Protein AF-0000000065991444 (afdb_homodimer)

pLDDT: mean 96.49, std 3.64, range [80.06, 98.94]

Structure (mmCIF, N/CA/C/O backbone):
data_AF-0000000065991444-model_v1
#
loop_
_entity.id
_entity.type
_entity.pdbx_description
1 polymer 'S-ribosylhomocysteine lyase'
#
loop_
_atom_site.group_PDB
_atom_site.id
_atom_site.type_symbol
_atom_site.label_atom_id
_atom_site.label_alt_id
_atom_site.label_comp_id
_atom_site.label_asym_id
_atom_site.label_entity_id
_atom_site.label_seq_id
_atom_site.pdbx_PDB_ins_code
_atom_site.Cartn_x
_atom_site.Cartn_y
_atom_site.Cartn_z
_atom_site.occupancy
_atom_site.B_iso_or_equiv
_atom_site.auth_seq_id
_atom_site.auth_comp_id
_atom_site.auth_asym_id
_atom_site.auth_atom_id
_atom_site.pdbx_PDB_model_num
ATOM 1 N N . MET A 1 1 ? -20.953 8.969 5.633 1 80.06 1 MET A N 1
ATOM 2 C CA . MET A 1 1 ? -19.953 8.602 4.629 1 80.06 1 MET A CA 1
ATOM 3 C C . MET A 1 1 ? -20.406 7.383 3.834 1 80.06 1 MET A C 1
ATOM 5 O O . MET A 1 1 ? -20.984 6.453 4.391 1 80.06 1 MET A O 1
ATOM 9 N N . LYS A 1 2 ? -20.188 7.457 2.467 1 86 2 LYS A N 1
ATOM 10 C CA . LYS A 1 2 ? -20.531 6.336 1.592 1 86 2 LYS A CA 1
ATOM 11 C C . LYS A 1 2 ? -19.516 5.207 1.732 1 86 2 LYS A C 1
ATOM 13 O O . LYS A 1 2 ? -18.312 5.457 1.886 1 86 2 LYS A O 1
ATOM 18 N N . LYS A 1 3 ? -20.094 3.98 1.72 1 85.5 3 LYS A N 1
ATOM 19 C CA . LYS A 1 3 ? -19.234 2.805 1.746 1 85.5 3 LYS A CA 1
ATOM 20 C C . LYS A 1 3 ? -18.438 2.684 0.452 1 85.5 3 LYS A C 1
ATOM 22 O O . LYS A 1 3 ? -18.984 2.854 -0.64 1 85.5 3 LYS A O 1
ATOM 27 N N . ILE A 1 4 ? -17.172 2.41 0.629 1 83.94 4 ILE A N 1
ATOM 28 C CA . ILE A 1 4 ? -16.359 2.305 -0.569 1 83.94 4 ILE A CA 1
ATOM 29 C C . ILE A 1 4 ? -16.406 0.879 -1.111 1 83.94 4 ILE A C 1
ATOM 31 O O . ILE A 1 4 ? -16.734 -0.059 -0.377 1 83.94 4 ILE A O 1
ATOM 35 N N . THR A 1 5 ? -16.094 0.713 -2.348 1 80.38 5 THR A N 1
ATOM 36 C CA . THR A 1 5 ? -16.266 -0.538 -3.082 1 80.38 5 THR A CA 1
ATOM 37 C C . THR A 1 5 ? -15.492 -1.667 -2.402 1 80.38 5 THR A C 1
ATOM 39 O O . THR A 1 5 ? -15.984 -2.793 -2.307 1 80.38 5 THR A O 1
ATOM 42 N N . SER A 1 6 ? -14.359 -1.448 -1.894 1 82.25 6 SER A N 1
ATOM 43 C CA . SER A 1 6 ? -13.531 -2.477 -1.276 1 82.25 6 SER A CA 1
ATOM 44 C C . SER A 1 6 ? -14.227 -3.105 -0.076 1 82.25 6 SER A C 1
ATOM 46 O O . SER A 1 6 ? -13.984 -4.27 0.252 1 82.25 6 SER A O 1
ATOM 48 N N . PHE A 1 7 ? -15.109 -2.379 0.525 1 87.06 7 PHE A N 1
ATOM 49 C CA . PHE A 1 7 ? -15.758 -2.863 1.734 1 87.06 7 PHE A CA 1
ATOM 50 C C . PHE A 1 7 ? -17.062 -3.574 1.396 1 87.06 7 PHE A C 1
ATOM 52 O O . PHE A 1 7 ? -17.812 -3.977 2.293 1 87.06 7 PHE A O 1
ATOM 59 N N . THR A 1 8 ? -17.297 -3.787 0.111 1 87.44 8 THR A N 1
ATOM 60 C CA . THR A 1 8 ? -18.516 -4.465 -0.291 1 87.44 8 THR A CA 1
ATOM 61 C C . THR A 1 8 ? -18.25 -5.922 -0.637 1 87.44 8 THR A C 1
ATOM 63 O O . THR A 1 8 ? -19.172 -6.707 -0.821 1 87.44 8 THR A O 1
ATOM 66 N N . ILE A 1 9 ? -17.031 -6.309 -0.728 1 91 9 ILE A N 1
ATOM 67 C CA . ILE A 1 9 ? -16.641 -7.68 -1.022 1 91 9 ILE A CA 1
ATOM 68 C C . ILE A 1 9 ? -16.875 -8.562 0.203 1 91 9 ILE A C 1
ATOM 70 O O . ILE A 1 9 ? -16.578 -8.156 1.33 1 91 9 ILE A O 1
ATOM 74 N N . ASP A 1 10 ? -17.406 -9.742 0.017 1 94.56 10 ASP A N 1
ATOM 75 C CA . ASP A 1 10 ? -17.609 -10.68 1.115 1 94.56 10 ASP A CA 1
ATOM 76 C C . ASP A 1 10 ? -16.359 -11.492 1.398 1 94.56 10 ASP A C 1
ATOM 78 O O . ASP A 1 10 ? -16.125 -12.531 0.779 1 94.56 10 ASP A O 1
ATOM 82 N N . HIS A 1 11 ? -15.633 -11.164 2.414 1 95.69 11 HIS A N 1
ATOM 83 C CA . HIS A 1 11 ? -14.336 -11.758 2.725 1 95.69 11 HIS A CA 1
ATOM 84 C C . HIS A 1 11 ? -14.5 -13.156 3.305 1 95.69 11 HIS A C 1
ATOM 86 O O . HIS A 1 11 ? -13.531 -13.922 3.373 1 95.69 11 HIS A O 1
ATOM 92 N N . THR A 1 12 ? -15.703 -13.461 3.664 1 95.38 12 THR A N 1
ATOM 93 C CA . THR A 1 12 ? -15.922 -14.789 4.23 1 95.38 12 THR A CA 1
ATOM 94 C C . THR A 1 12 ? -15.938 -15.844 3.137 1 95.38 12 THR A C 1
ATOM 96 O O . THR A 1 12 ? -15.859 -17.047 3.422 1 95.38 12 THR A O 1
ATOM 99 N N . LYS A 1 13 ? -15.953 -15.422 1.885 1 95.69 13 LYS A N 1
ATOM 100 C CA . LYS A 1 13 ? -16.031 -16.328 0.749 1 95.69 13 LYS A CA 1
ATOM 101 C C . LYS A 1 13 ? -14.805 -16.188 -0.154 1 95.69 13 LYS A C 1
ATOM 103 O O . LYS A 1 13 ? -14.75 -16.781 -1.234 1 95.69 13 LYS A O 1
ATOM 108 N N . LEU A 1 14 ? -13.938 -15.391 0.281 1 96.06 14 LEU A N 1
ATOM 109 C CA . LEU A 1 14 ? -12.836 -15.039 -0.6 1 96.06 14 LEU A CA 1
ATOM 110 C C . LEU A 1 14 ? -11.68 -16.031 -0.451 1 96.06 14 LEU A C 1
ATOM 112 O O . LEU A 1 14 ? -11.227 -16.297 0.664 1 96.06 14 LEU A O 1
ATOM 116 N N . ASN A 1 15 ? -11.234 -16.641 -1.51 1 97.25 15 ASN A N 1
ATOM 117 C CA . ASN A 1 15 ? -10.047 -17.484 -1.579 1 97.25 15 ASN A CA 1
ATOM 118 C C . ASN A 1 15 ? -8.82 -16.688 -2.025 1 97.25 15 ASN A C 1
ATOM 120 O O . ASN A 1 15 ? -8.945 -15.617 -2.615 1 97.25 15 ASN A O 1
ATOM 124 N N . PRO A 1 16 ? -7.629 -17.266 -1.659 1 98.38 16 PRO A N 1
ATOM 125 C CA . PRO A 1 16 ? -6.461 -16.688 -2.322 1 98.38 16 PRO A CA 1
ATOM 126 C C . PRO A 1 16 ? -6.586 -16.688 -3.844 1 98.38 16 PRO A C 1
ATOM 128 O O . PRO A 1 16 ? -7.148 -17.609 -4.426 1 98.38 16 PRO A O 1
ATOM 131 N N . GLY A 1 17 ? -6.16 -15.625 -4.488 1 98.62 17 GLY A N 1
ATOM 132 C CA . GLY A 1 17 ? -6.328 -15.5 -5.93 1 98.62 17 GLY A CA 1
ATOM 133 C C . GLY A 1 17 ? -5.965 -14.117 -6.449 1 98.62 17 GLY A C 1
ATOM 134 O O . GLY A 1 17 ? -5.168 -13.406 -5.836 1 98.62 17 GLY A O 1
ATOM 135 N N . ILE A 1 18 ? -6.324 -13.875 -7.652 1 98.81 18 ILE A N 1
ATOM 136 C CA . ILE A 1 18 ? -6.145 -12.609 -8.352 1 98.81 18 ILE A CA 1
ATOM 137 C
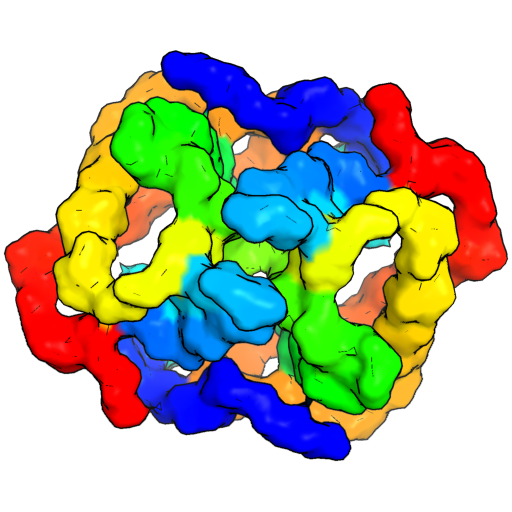 C . ILE A 1 18 ? -7.508 -11.992 -8.664 1 98.81 18 ILE A C 1
ATOM 139 O O . ILE A 1 18 ? -8.297 -12.57 -9.414 1 98.81 18 ILE A O 1
ATOM 143 N N . TYR A 1 19 ? -7.781 -10.781 -8.094 1 98.31 19 TYR A N 1
ATOM 144 C CA . TYR A 1 19 ? -9.102 -10.188 -8.25 1 98.31 19 TYR A CA 1
ATOM 145 C C . TYR A 1 19 ? -9 -8.742 -8.734 1 98.31 19 TYR A C 1
ATOM 147 O O . TYR A 1 19 ? -8.195 -7.965 -8.219 1 98.31 19 TYR A O 1
ATOM 155 N N . VAL A 1 20 ? -9.766 -8.414 -9.711 1 97.38 20 VAL A N 1
ATOM 156 C CA . VAL A 1 20 ? -9.906 -7.012 -10.094 1 97.38 20 VAL A CA 1
ATOM 157 C C . VAL A 1 20 ? -10.883 -6.316 -9.156 1 97.38 20 VAL A C 1
ATOM 159 O O . VAL A 1 20 ? -12.086 -6.594 -9.18 1 97.38 20 VAL A O 1
ATOM 162 N N . SER A 1 21 ? -10.391 -5.488 -8.383 1 94.62 21 SER A N 1
ATOM 163 C CA . SER A 1 21 ? -11.242 -4.848 -7.387 1 94.62 21 SER A CA 1
ATOM 164 C C . SER A 1 21 ? -11.883 -3.58 -7.941 1 94.62 21 SER A C 1
ATOM 166 O O . SER A 1 21 ? -13 -3.229 -7.562 1 94.62 21 SER A O 1
ATOM 168 N N . ARG A 1 22 ? -11.164 -2.857 -8.75 1 92.81 22 ARG A N 1
ATOM 169 C CA . ARG A 1 22 ? -11.688 -1.586 -9.25 1 92.81 22 ARG A CA 1
ATOM 170 C C . ARG A 1 22 ? -11.039 -1.213 -10.578 1 92.81 22 ARG A C 1
ATOM 172 O O . ARG A 1 22 ? -9.891 -1.575 -10.836 1 92.81 22 ARG A O 1
ATOM 179 N N . LYS A 1 23 ? -11.828 -0.594 -11.414 1 94.25 23 LYS A N 1
ATOM 180 C CA . LYS A 1 23 ? -11.336 0.069 -12.617 1 94.25 23 LYS A CA 1
ATOM 181 C C . LYS A 1 23 ? -11.648 1.562 -12.586 1 94.25 23 LYS A C 1
ATOM 183 O O . LYS A 1 23 ? -12.812 1.956 -12.461 1 94.25 23 LYS A O 1
ATOM 188 N N . ASP A 1 24 ? -10.625 2.328 -12.656 1 91.81 24 ASP A N 1
ATOM 189 C CA . ASP A 1 24 ? -10.773 3.779 -12.672 1 91.81 24 ASP A CA 1
ATOM 190 C C . ASP A 1 24 ? -10.461 4.352 -14.047 1 91.81 24 ASP A C 1
ATOM 192 O O . ASP A 1 24 ? -9.688 3.77 -14.805 1 91.81 24 ASP A O 1
ATOM 196 N N . THR A 1 25 ? -11.211 5.375 -14.367 1 92.31 25 THR A N 1
ATOM 197 C CA . THR A 1 25 ? -10.953 6.098 -15.609 1 92.31 25 THR A CA 1
ATOM 198 C C . THR A 1 25 ? -10.703 7.574 -15.336 1 92.31 25 THR A C 1
ATOM 200 O O . THR A 1 25 ? -11.477 8.219 -14.617 1 92.31 25 THR A O 1
ATOM 203 N N . PHE A 1 26 ? -9.609 8.039 -15.844 1 89.31 26 PHE A N 1
ATOM 204 C CA . PHE A 1 26 ? -9.297 9.461 -15.797 1 89.31 26 PHE A CA 1
ATOM 205 C C . PHE A 1 26 ? -8.914 9.977 -17.188 1 89.31 26 PHE A C 1
ATOM 207 O O . PHE A 1 26 ? -7.949 9.5 -17.781 1 89.31 26 PHE A O 1
ATOM 214 N N . GLU A 1 27 ? -9.523 11.164 -17.859 1 86.69 27 GLU A N 1
ATOM 215 C CA . GLU A 1 27 ? -9.289 11.742 -19.188 1 86.69 27 GLU A CA 1
ATOM 216 C C . GLU A 1 27 ? -9.148 10.648 -20.25 1 86.69 27 GLU A C 1
ATOM 218 O O . GLU A 1 27 ? -8.18 10.641 -21 1 86.69 27 GLU A O 1
ATOM 223 N N . ASN A 1 28 ? -9.656 9.445 -20.125 1 87.75 28 ASN A N 1
ATOM 224 C CA . ASN A 1 28 ? -9.742 8.359 -21.078 1 87.75 28 ASN A CA 1
ATOM 225 C C . ASN A 1 28 ? -8.711 7.27 -20.797 1 87.75 28 ASN A C 1
ATOM 227 O O . ASN A 1 28 ? -8.5 6.371 -21.609 1 87.75 28 ASN A O 1
ATOM 231 N N . VAL A 1 29 ? -8.023 7.484 -19.781 1 91.88 29 VAL A N 1
ATOM 232 C CA . VAL A 1 29 ? -7.051 6.477 -19.391 1 91.88 29 VAL A CA 1
ATOM 233 C C . VAL A 1 29 ? -7.645 5.57 -18.312 1 91.88 29 VAL A C 1
ATOM 235 O O . VAL A 1 29 ? -8.156 6.051 -17.297 1 91.88 29 VAL A O 1
ATOM 238 N N . ILE A 1 30 ? -7.527 4.277 -18.547 1 94.38 30 ILE A N 1
ATOM 239 C CA . ILE A 1 30 ? -8.109 3.301 -17.641 1 94.38 30 ILE A CA 1
ATOM 240 C C . ILE A 1 30 ? -7.012 2.678 -16.781 1 94.38 30 ILE A C 1
ATOM 242 O O . ILE A 1 30 ? -5.93 2.361 -17.281 1 94.38 30 ILE A O 1
ATOM 246 N N . PHE A 1 31 ? -7.312 2.539 -15.5 1 95 31 PHE A N 1
ATOM 247 C CA . PHE A 1 31 ? -6.453 1.876 -14.531 1 95 31 PHE A CA 1
ATOM 248 C C . PHE A 1 31 ? -7.172 0.691 -13.891 1 95 31 PHE A C 1
ATOM 250 O O . PHE A 1 31 ? -8.359 0.773 -13.578 1 95 31 PHE A O 1
ATOM 257 N N . THR A 1 32 ? -6.438 -0.347 -13.773 1 97.31 32 THR A N 1
ATOM 258 C CA . THR A 1 32 ? -7 -1.521 -13.117 1 97.31 32 THR A CA 1
ATOM 259 C C . THR A 1 32 ? -6.316 -1.761 -11.773 1 97.31 32 THR A C 1
ATOM 261 O O . THR A 1 32 ? -5.09 -1.843 -11.695 1 97.31 32 THR A O 1
ATOM 264 N N . THR A 1 33 ? -7.059 -1.764 -10.727 1 97.31 33 THR A N 1
ATOM 265 C CA . THR A 1 33 ? -6.57 -2.139 -9.406 1 97.31 33 THR A CA 1
ATOM 266 C C . THR A 1 33 ? -6.82 -3.619 -9.133 1 97.31 33 THR A C 1
ATOM 268 O O . THR A 1 33 ? -7.953 -4.094 -9.25 1 97.31 33 THR A O 1
ATOM 271 N N . ILE A 1 34 ? -5.758 -4.297 -8.781 1 98.25 34 ILE A N 1
ATOM 272 C CA . ILE A 1 34 ? -5.793 -5.742 -8.594 1 98.25 34 ILE A CA 1
ATOM 273 C C . ILE A 1 34 ? -5.492 -6.082 -7.141 1 98.25 34 ILE A C 1
ATOM 275 O O . ILE A 1 34 ? -4.555 -5.539 -6.551 1 98.25 34 ILE A O 1
ATOM 279 N N . ASP A 1 35 ? -6.293 -6.949 -6.598 1 98.25 35 ASP A N 1
ATOM 280 C CA . ASP A 1 35 ? -6.016 -7.566 -5.309 1 98.25 35 ASP A CA 1
ATOM 281 C C . ASP A 1 35 ? -5.281 -8.898 -5.48 1 98.25 35 ASP A C 1
ATOM 283 O O . ASP A 1 35 ? -5.875 -9.883 -5.926 1 98.25 35 ASP A O 1
ATOM 287 N N . ILE A 1 36 ? -4.055 -8.844 -5.18 1 98.81 36 ILE A N 1
ATOM 288 C CA . ILE A 1 36 ? -3.303 -10.094 -5.062 1 98.81 36 ILE A CA 1
ATOM 289 C C . ILE A 1 36 ? -3.506 -10.688 -3.676 1 98.81 36 ILE A C 1
ATOM 291 O O . ILE A 1 36 ? -2.834 -10.305 -2.719 1 98.81 36 ILE A O 1
ATOM 295 N N . ARG A 1 37 ? -4.465 -11.617 -3.604 1 98.69 37 ARG A N 1
ATOM 296 C CA . ARG A 1 37 ? -4.848 -12.195 -2.322 1 98.69 37 ARG A CA 1
ATOM 297 C C . ARG A 1 37 ? -4.062 -13.477 -2.047 1 98.69 37 ARG A C 1
ATOM 299 O O . ARG A 1 37 ? -4.316 -14.508 -2.668 1 98.69 37 ARG A O 1
ATOM 306 N N . ILE A 1 38 ? -3.168 -13.383 -1.112 1 98.81 38 ILE A N 1
ATOM 307 C CA . ILE A 1 38 ? -2.238 -14.477 -0.844 1 98.81 38 ILE A CA 1
ATOM 308 C C . ILE A 1 38 ? -2.818 -15.391 0.228 1 98.81 38 ILE A C 1
ATOM 310 O O . ILE A 1 38 ? -2.596 -16.609 0.202 1 98.81 38 ILE A O 1
ATOM 314 N N . LYS A 1 39 ? -3.514 -14.82 1.174 1 98.56 39 LYS A N 1
ATOM 315 C CA . LYS A 1 39 ? -4.105 -15.547 2.293 1 98.56 39 LYS A CA 1
ATOM 316 C C . LYS A 1 39 ? -5.629 -15.461 2.26 1 98.56 39 LYS A C 1
ATOM 318 O O . LYS A 1 39 ? -6.191 -14.406 1.947 1 98.56 39 LYS A O 1
ATOM 323 N N . ALA A 1 40 ? -6.285 -16.516 2.67 1 97.81 40 ALA A N 1
ATOM 324 C CA . ALA A 1 40 ? -7.723 -16.453 2.918 1 97.81 40 ALA A CA 1
ATOM 325 C C . ALA A 1 40 ? -8.031 -15.555 4.117 1 97.81 40 ALA A C 1
ATOM 327 O O . ALA A 1 40 ? -7.508 -15.781 5.215 1 97.81 40 ALA A O 1
ATOM 328 N N . PRO A 1 41 ? -8.859 -14.562 3.91 1 97.19 41 PRO A N 1
ATOM 329 C CA . PRO A 1 41 ? -9.125 -13.578 4.961 1 97.19 41 PRO A CA 1
ATOM 330 C C . PRO A 1 41 ? -9.68 -14.211 6.234 1 97.19 41 PRO A C 1
ATOM 332 O O . PRO A 1 41 ? -10.656 -14.961 6.18 1 97.19 41 PRO A O 1
ATOM 335 N N . ASN A 1 42 ? -9.055 -13.961 7.355 1 96.62 42 ASN A N 1
ATOM 336 C CA . ASN A 1 42 ? -9.5 -14.336 8.695 1 96.62 42 ASN A CA 1
ATOM 337 C C . ASN A 1 42 ? -9.5 -15.844 8.891 1 96.62 42 ASN A C 1
ATOM 339 O O . ASN A 1 42 ? -10 -16.344 9.898 1 96.62 42 ASN A O 1
ATOM 343 N N . ILE A 1 43 ? -9.086 -16.594 7.98 1 96.31 43 ILE A N 1
ATOM 344 C CA . ILE A 1 43 ? -9.008 -18.047 8.047 1 96.31 43 ILE A CA 1
ATOM 345 C C . ILE A 1 43 ? -7.551 -18.484 8.172 1 96.31 43 ILE A C 1
ATOM 347 O O . ILE A 1 43 ? -7.18 -19.156 9.133 1 96.31 43 ILE A O 1
ATOM 351 N N . GLU A 1 44 ? -6.758 -18.078 7.258 1 97.62 44 GLU A N 1
ATOM 352 C CA . GLU A 1 44 ? -5.324 -18.344 7.309 1 97.62 44 GLU A CA 1
ATOM 353 C C . GLU A 1 44 ? -4.582 -17.281 8.094 1 97.62 44 GLU A C 1
ATOM 355 O O . GLU A 1 44 ? -5.039 -16.125 8.18 1 97.62 44 GLU A O 1
ATOM 360 N N . PRO A 1 45 ? -3.428 -17.656 8.633 1 97.62 45 PRO A N 1
ATOM 361 C CA . PRO A 1 45 ? -2.627 -16.609 9.281 1 97.62 45 PRO A CA 1
ATOM 362 C C . PRO A 1 45 ? -2.182 -15.516 8.312 1 97.62 45 PRO A C 1
ATOM 364 O O . PRO A 1 45 ? -1.906 -15.797 7.145 1 97.62 45 PRO A O 1
ATOM 367 N N . ILE A 1 46 ? -2.08 -14.359 8.781 1 98.31 46 ILE A N 1
ATOM 368 C CA . ILE A 1 46 ? -1.602 -13.227 7.996 1 98.31 46 ILE A CA 1
ATOM 369 C C . ILE A 1 46 ? -0.134 -13.438 7.629 1 98.31 46 ILE A C 1
ATOM 371 O O . ILE A 1 46 ? 0.513 -14.352 8.141 1 98.31 46 ILE A O 1
ATOM 375 N N . ILE A 1 47 ? 0.348 -12.648 6.711 1 98.75 47 ILE A N 1
ATOM 376 C CA . ILE A 1 47 ? 1.772 -12.594 6.402 1 98.75 47 ILE A CA 1
ATOM 377 C C . ILE A 1 47 ? 2.482 -11.68 7.398 1 98.75 47 ILE A C 1
ATOM 379 O O . ILE A 1 47 ? 2.07 -10.539 7.609 1 98.75 47 ILE A O 1
ATOM 383 N N . GLU A 1 48 ? 3.504 -12.18 7.965 1 98.44 48 GLU A N 1
ATOM 384 C CA . GLU A 1 48 ? 4.242 -11.383 8.938 1 98.44 48 GLU A CA 1
ATOM 385 C C . GLU A 1 48 ? 4.906 -10.18 8.281 1 98.44 48 GLU A C 1
ATOM 387 O O . GLU A 1 48 ? 5.27 -10.227 7.102 1 98.44 48 GLU A O 1
ATOM 392 N N . ASN A 1 49 ? 5.168 -9.156 9.055 1 98.62 49 ASN A N 1
ATOM 393 C CA . ASN A 1 49 ? 5.625 -7.863 8.547 1 98.62 49 ASN A CA 1
ATOM 394 C C . ASN A 1 49 ? 6.965 -7.988 7.828 1 98.62 49 ASN A C 1
ATOM 396 O O . ASN A 1 49 ? 7.168 -7.387 6.77 1 98.62 49 ASN A O 1
ATOM 400 N N . ALA A 1 50 ? 7.832 -8.766 8.406 1 98.75 50 ALA A N 1
ATOM 401 C CA . ALA A 1 50 ? 9.156 -8.891 7.801 1 98.75 50 ALA A CA 1
ATOM 402 C C . ALA A 1 50 ? 9.062 -9.523 6.414 1 98.75 50 ALA A C 1
ATOM 404 O O . ALA A 1 50 ? 9.789 -9.133 5.496 1 98.75 50 ALA A O 1
ATOM 405 N N . ALA A 1 51 ? 8.203 -10.469 6.266 1 98.88 51 ALA A N 1
ATOM 406 C CA . ALA A 1 51 ? 8.031 -11.172 4.992 1 98.88 51 ALA A CA 1
ATOM 407 C C . ALA A 1 51 ? 7.312 -10.281 3.977 1 98.88 51 ALA A C 1
ATOM 409 O O . ALA A 1 51 ? 7.73 -10.195 2.82 1 98.88 51 ALA A O 1
ATOM 410 N N . ILE A 1 52 ? 6.266 -9.648 4.398 1 98.88 52 ILE A N 1
ATOM 411 C CA . ILE A 1 52 ? 5.461 -8.867 3.463 1 98.88 52 ILE A CA 1
ATOM 412 C C . ILE A 1 52 ? 6.254 -7.645 2.998 1 98.88 52 ILE A C 1
ATOM 414 O O . ILE A 1 52 ? 6.141 -7.227 1.845 1 98.88 52 ILE A O 1
ATOM 418 N N . HIS A 1 53 ? 7.059 -7.031 3.908 1 98.81 53 HIS A N 1
ATOM 419 C CA . HIS A 1 53 ? 7.961 -5.941 3.564 1 98.81 53 HIS A CA 1
ATOM 420 C C . HIS A 1 53 ? 9 -6.387 2.543 1 98.81 53 HIS A C 1
ATOM 422 O O . HIS A 1 53 ? 9.289 -5.668 1.585 1 98.81 53 HIS A O 1
ATOM 428 N N . THR A 1 54 ? 9.531 -7.559 2.709 1 98.88 54 THR A N 1
ATOM 429 C CA . THR A 1 54 ? 10.516 -8.133 1.79 1 98.88 54 THR A CA 1
ATOM 430 C C . THR A 1 54 ? 9.898 -8.359 0.413 1 98.88 54 THR A C 1
ATOM 432 O O . THR A 1 54 ? 10.484 -7.992 -0.605 1 98.88 54 THR A O 1
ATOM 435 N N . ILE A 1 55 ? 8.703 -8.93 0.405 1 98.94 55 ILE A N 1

§ Task goal
For the lines above, output exactly those from the line containing "ATOM 387 O O" through the line containing "ATOM 404 O O", and skip the others.

§ Completed task
ATOM 387 O O . GLU A 1 48 ? 5.27 -10.227 7.102 1 98.44 48 GLU A O 1
ATOM 392 N N . ASN A 1 49 ? 5.168 -9.156 9.055 1 98.62 49 ASN A N 1
ATOM 393 C CA . ASN A 1 49 ? 5.625 -7.863 8.547 1 98.62 49 ASN A CA 1
ATOM 394 C C . ASN A 1 49 ? 6.965 -7.988 7.828 1 98.62 49 ASN A C 1
ATOM 396 O O . ASN A 1 49 ? 7.168 -7.387 6.77 1 98.62 49 ASN A O 1
ATOM 400 N N . ALA A 1 50 ? 7.832 -8.766 8.406 1 98.75 50 ALA A N 1
ATOM 401 C CA . ALA A 1 50 ? 9.156 -8.891 7.801 1 98.75 50 ALA A CA 1
ATOM 402 C C . ALA A 1 50 ? 9.062 -9.523 6.414 1 98.75 50 ALA A C 1
ATOM 404 O O . ALA A 1 50 ? 9.789 -9.133 5.496 1 98.75 50 ALA A O 1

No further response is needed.